##### DATA TO PROCESS

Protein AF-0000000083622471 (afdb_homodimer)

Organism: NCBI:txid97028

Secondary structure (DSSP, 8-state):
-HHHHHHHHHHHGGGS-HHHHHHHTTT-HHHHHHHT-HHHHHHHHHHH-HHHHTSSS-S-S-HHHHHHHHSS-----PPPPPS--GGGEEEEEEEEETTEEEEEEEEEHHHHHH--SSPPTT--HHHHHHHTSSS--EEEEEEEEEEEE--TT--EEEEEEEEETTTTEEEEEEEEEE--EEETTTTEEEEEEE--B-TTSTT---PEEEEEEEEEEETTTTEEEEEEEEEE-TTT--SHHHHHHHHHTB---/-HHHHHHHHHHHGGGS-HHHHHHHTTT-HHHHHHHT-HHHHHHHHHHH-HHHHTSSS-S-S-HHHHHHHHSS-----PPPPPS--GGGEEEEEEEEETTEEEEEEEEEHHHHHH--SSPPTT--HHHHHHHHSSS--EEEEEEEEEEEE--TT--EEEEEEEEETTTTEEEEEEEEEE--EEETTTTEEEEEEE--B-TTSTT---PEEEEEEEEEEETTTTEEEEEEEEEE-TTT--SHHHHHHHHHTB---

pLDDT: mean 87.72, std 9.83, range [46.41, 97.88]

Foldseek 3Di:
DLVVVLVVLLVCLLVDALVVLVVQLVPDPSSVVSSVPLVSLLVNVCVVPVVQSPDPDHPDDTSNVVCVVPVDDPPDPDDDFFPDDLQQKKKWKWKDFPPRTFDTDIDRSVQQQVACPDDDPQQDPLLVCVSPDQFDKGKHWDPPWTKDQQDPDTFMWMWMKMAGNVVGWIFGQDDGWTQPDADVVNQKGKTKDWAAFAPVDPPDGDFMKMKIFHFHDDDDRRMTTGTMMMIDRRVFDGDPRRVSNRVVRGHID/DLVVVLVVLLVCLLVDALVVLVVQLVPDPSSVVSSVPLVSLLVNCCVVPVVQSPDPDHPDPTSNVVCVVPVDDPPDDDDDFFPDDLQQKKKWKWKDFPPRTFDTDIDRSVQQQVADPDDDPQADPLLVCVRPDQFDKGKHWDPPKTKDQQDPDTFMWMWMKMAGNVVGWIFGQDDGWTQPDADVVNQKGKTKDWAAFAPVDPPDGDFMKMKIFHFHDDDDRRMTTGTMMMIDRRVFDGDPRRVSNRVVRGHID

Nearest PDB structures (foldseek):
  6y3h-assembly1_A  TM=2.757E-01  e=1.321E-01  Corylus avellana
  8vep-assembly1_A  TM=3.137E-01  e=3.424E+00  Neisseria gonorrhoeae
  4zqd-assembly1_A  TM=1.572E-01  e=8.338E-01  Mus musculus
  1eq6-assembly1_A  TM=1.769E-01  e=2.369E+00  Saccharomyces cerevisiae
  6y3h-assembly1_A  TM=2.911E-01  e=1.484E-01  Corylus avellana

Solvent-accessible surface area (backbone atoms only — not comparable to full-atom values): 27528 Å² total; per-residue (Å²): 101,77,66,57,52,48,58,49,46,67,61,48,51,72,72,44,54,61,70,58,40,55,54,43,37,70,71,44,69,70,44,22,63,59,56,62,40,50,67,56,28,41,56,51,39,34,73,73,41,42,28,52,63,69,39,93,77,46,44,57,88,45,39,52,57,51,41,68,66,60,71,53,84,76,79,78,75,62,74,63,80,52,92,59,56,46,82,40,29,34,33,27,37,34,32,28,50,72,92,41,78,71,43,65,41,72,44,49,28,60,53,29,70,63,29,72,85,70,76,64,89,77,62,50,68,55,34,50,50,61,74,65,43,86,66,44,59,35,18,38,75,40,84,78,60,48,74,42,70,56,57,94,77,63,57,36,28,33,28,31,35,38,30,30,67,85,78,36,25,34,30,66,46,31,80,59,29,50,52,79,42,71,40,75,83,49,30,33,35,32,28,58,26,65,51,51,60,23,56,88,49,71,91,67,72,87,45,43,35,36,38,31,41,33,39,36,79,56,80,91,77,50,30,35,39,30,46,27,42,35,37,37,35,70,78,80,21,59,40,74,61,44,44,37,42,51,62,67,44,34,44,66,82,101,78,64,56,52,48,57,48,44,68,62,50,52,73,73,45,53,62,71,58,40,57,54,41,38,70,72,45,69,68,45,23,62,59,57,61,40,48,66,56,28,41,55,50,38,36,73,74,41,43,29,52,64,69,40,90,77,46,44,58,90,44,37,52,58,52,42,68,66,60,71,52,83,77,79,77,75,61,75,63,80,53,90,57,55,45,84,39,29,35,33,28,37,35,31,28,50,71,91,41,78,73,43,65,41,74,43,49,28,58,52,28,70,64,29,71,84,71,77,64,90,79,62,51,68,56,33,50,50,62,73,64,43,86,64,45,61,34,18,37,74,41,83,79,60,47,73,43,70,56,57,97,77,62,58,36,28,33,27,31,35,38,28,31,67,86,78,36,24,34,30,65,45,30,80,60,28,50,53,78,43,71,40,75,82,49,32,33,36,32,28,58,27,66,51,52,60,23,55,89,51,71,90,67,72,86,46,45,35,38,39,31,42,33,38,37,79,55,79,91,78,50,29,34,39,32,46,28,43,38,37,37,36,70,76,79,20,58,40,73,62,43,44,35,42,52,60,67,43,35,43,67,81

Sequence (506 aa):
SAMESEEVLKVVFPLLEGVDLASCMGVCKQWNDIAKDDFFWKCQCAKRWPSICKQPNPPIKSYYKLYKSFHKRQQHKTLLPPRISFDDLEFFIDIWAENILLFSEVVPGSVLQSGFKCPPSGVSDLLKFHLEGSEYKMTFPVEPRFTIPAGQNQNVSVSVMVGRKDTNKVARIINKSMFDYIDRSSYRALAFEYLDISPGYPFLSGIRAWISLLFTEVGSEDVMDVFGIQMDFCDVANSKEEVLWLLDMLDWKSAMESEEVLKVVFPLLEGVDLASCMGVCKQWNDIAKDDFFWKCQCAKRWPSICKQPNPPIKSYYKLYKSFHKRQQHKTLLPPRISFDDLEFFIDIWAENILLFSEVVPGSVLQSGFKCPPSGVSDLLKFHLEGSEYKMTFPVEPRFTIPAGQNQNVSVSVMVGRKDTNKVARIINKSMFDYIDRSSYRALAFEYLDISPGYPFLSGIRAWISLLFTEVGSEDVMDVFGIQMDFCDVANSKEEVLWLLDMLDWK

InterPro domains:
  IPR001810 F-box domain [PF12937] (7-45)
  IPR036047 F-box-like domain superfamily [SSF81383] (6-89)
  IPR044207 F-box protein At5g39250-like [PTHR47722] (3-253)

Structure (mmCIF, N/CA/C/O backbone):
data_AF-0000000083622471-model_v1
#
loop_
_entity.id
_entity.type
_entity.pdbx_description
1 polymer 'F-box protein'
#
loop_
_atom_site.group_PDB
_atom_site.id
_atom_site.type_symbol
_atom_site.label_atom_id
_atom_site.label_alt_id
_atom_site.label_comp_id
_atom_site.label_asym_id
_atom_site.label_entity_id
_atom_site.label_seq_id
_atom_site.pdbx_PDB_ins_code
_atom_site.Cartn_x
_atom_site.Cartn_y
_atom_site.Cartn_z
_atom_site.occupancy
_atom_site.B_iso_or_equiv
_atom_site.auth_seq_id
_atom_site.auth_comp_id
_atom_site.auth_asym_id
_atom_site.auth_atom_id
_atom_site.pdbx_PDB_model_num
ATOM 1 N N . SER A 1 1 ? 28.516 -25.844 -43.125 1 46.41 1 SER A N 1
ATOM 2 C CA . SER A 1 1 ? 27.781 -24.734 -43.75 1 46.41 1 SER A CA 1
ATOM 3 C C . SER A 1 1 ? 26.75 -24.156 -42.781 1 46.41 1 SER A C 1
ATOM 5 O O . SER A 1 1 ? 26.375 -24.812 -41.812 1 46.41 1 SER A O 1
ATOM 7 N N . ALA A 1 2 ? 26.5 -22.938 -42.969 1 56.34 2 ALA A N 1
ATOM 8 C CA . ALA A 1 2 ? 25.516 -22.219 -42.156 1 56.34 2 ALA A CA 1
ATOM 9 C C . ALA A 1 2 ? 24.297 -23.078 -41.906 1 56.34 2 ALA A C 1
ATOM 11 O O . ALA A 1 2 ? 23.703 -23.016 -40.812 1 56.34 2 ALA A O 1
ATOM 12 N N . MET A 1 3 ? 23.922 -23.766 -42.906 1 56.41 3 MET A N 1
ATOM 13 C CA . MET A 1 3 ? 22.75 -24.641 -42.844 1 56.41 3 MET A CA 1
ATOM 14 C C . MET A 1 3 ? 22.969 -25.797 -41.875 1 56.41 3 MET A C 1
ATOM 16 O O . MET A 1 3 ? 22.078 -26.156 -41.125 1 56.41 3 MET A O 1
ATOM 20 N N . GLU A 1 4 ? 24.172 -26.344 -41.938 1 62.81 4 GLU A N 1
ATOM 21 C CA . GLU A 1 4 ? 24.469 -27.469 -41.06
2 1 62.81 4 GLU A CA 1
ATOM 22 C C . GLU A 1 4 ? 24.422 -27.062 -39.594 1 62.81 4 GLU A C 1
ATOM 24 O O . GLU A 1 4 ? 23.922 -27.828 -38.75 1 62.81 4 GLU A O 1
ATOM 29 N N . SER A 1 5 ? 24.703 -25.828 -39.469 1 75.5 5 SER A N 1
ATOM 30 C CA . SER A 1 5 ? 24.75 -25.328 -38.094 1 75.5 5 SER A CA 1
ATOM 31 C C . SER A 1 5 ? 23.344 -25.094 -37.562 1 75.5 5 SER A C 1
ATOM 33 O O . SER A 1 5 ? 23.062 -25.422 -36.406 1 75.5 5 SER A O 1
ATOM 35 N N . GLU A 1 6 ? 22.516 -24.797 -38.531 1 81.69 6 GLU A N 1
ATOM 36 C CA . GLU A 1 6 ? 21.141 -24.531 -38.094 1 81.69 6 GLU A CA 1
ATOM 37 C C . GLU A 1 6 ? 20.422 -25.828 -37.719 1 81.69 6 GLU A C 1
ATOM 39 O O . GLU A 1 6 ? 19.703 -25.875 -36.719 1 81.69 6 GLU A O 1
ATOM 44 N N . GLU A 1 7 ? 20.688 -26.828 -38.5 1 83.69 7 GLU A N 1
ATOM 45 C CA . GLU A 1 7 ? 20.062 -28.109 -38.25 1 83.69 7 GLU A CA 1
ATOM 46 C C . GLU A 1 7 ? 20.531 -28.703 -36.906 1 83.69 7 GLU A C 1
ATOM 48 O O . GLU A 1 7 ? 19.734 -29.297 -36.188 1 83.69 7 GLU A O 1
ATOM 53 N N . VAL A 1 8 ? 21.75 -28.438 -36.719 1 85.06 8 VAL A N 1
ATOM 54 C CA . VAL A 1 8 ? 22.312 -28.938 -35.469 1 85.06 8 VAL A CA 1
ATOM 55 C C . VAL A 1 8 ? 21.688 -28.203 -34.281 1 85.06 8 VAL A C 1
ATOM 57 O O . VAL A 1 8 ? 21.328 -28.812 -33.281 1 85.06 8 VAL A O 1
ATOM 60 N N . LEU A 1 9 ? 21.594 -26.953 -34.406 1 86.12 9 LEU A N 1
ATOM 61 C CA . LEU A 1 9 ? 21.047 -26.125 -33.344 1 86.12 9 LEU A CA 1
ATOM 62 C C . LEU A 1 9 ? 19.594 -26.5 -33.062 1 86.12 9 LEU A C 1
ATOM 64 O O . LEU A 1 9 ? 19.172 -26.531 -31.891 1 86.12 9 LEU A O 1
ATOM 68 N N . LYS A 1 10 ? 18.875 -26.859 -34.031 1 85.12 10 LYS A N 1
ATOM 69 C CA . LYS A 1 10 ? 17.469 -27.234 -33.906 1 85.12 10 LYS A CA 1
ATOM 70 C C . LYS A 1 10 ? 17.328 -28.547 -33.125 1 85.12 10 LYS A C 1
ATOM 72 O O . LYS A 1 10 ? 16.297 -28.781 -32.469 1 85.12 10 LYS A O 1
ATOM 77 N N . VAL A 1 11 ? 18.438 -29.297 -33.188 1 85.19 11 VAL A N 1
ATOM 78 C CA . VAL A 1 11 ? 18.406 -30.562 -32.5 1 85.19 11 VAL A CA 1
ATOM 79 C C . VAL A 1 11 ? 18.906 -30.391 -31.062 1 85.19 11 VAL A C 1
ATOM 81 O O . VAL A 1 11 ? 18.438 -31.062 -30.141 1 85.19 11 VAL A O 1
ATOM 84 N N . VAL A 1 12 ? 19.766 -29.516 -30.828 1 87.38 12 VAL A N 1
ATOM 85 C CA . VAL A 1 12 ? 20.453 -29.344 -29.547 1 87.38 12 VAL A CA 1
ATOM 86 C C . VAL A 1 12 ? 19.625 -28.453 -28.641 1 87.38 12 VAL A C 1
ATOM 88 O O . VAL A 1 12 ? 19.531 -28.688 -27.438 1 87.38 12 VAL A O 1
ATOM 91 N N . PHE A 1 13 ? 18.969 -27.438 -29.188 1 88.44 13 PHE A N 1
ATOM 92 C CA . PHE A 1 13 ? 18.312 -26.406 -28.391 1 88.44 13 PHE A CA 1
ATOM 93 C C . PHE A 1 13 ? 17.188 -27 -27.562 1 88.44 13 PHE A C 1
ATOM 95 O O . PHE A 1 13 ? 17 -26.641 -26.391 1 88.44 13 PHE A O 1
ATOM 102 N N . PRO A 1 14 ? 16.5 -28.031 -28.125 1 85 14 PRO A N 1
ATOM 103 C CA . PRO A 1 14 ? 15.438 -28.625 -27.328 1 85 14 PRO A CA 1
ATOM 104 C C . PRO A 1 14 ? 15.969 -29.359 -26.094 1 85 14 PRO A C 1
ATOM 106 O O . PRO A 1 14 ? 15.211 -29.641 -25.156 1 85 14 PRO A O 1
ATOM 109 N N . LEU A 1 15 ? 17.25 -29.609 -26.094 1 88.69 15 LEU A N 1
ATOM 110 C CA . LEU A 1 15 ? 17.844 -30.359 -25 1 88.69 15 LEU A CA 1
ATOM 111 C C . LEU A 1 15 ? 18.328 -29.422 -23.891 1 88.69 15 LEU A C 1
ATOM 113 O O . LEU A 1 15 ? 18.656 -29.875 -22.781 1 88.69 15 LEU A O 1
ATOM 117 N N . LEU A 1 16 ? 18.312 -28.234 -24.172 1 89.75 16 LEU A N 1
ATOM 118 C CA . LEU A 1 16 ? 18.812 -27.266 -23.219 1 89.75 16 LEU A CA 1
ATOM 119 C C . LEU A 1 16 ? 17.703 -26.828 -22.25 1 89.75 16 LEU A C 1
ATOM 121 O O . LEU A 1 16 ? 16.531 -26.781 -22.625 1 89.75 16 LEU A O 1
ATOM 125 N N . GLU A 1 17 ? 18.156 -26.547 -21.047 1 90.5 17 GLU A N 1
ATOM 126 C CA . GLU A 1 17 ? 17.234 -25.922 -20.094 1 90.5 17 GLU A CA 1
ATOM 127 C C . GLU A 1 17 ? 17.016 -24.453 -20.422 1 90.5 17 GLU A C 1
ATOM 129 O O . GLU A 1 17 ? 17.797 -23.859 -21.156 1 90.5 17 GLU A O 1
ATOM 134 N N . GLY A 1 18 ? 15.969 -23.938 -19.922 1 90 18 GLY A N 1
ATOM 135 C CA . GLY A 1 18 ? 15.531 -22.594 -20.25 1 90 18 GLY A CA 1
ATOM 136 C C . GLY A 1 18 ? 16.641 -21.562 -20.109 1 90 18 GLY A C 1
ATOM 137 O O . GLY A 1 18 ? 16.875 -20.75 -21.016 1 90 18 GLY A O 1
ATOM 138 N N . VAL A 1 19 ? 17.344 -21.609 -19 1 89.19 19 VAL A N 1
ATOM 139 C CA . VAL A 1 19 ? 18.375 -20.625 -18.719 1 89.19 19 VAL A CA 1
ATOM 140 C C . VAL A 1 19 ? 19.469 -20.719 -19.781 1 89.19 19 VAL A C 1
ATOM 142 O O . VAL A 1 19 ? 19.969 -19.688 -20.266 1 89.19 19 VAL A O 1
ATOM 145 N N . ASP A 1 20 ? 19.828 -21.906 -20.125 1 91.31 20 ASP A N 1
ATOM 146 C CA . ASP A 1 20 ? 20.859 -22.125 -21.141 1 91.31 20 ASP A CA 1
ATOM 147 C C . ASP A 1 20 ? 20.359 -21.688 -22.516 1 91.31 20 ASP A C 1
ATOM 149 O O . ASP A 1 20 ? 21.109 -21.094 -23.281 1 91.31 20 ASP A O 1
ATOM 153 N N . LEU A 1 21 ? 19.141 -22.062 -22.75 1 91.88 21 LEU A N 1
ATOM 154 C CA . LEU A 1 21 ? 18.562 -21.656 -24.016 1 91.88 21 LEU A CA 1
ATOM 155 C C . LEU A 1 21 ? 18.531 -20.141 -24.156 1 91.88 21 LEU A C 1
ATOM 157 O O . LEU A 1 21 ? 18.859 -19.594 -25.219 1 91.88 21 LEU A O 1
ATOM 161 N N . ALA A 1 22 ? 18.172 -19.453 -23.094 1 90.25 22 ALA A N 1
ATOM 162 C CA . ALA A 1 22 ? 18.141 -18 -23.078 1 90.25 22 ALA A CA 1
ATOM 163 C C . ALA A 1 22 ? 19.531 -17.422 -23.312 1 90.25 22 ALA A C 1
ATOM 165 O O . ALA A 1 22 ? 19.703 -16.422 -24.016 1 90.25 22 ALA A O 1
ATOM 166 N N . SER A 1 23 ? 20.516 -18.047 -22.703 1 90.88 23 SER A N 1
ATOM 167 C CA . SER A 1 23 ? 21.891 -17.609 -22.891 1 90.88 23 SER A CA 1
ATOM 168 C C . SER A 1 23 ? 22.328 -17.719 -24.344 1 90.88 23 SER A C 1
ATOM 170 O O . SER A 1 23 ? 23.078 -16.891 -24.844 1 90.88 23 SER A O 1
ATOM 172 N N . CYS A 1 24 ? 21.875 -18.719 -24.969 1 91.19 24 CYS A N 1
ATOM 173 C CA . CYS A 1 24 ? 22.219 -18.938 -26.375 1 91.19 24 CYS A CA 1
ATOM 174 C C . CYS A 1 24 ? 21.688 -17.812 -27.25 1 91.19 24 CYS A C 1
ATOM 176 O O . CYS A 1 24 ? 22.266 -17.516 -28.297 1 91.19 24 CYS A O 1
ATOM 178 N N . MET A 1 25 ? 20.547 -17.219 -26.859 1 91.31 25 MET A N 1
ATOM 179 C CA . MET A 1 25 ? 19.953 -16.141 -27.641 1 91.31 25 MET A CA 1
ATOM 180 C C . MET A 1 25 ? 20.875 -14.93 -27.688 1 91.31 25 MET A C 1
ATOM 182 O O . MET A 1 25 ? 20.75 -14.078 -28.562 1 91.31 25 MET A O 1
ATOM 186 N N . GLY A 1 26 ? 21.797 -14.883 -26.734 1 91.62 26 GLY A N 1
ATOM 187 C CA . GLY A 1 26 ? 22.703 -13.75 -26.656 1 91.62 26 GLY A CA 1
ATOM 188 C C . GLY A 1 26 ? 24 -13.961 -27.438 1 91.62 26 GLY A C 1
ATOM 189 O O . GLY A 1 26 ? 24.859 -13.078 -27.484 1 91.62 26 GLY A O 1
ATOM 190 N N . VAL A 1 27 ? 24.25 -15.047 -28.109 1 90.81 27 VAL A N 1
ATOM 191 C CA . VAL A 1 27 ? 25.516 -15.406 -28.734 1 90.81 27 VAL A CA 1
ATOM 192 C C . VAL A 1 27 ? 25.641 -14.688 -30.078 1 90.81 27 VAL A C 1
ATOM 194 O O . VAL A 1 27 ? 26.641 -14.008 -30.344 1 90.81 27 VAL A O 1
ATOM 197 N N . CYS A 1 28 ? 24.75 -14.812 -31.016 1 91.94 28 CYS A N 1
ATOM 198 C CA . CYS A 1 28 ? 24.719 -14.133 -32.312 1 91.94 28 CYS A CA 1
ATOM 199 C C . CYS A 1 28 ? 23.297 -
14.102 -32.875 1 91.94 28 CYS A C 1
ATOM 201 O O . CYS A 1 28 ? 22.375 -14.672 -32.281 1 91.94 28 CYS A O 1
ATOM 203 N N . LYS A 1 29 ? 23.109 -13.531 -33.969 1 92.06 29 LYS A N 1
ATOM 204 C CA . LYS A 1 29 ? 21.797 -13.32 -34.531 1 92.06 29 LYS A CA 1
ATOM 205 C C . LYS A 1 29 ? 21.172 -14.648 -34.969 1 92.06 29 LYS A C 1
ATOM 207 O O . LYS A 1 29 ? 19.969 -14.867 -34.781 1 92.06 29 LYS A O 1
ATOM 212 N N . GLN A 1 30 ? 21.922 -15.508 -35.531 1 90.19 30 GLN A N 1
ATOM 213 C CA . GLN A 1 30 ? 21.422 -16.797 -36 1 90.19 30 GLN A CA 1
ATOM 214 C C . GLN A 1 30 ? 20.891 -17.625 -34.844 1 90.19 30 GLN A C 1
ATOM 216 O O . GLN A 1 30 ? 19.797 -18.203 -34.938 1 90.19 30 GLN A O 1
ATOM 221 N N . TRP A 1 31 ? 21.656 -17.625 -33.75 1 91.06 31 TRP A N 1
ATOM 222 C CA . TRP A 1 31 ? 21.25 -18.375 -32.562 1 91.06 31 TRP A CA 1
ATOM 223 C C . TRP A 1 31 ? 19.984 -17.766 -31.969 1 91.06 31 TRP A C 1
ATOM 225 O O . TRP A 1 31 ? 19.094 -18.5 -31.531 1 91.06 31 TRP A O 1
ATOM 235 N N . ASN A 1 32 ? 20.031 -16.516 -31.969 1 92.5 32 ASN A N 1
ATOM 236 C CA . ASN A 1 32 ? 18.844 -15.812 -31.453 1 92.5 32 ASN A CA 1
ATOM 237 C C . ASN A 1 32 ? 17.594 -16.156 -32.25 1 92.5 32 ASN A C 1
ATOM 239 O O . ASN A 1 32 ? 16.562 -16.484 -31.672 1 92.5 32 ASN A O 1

##########

YOUR ASSIGNMENT |
Give back exactly the lines above starting at the line where "ATOM 145 N N" appears and ending at the line where "ATOM 147 C C" appears, both included, with no other lines.

RESPONSE |
ATOM 145 N N . ASP A 1 20 ? 19.828 -21.906 -20.125 1 91.31 20 ASP A N 1
ATOM 146 C CA . ASP A 1 20 ? 20.859 -22.125 -21.141 1 91.31 20 ASP A CA 1
ATOM 147 C C . ASP A 1 20 ? 20.359 -21.688 -22.516 1 91.31 20 ASP A C 1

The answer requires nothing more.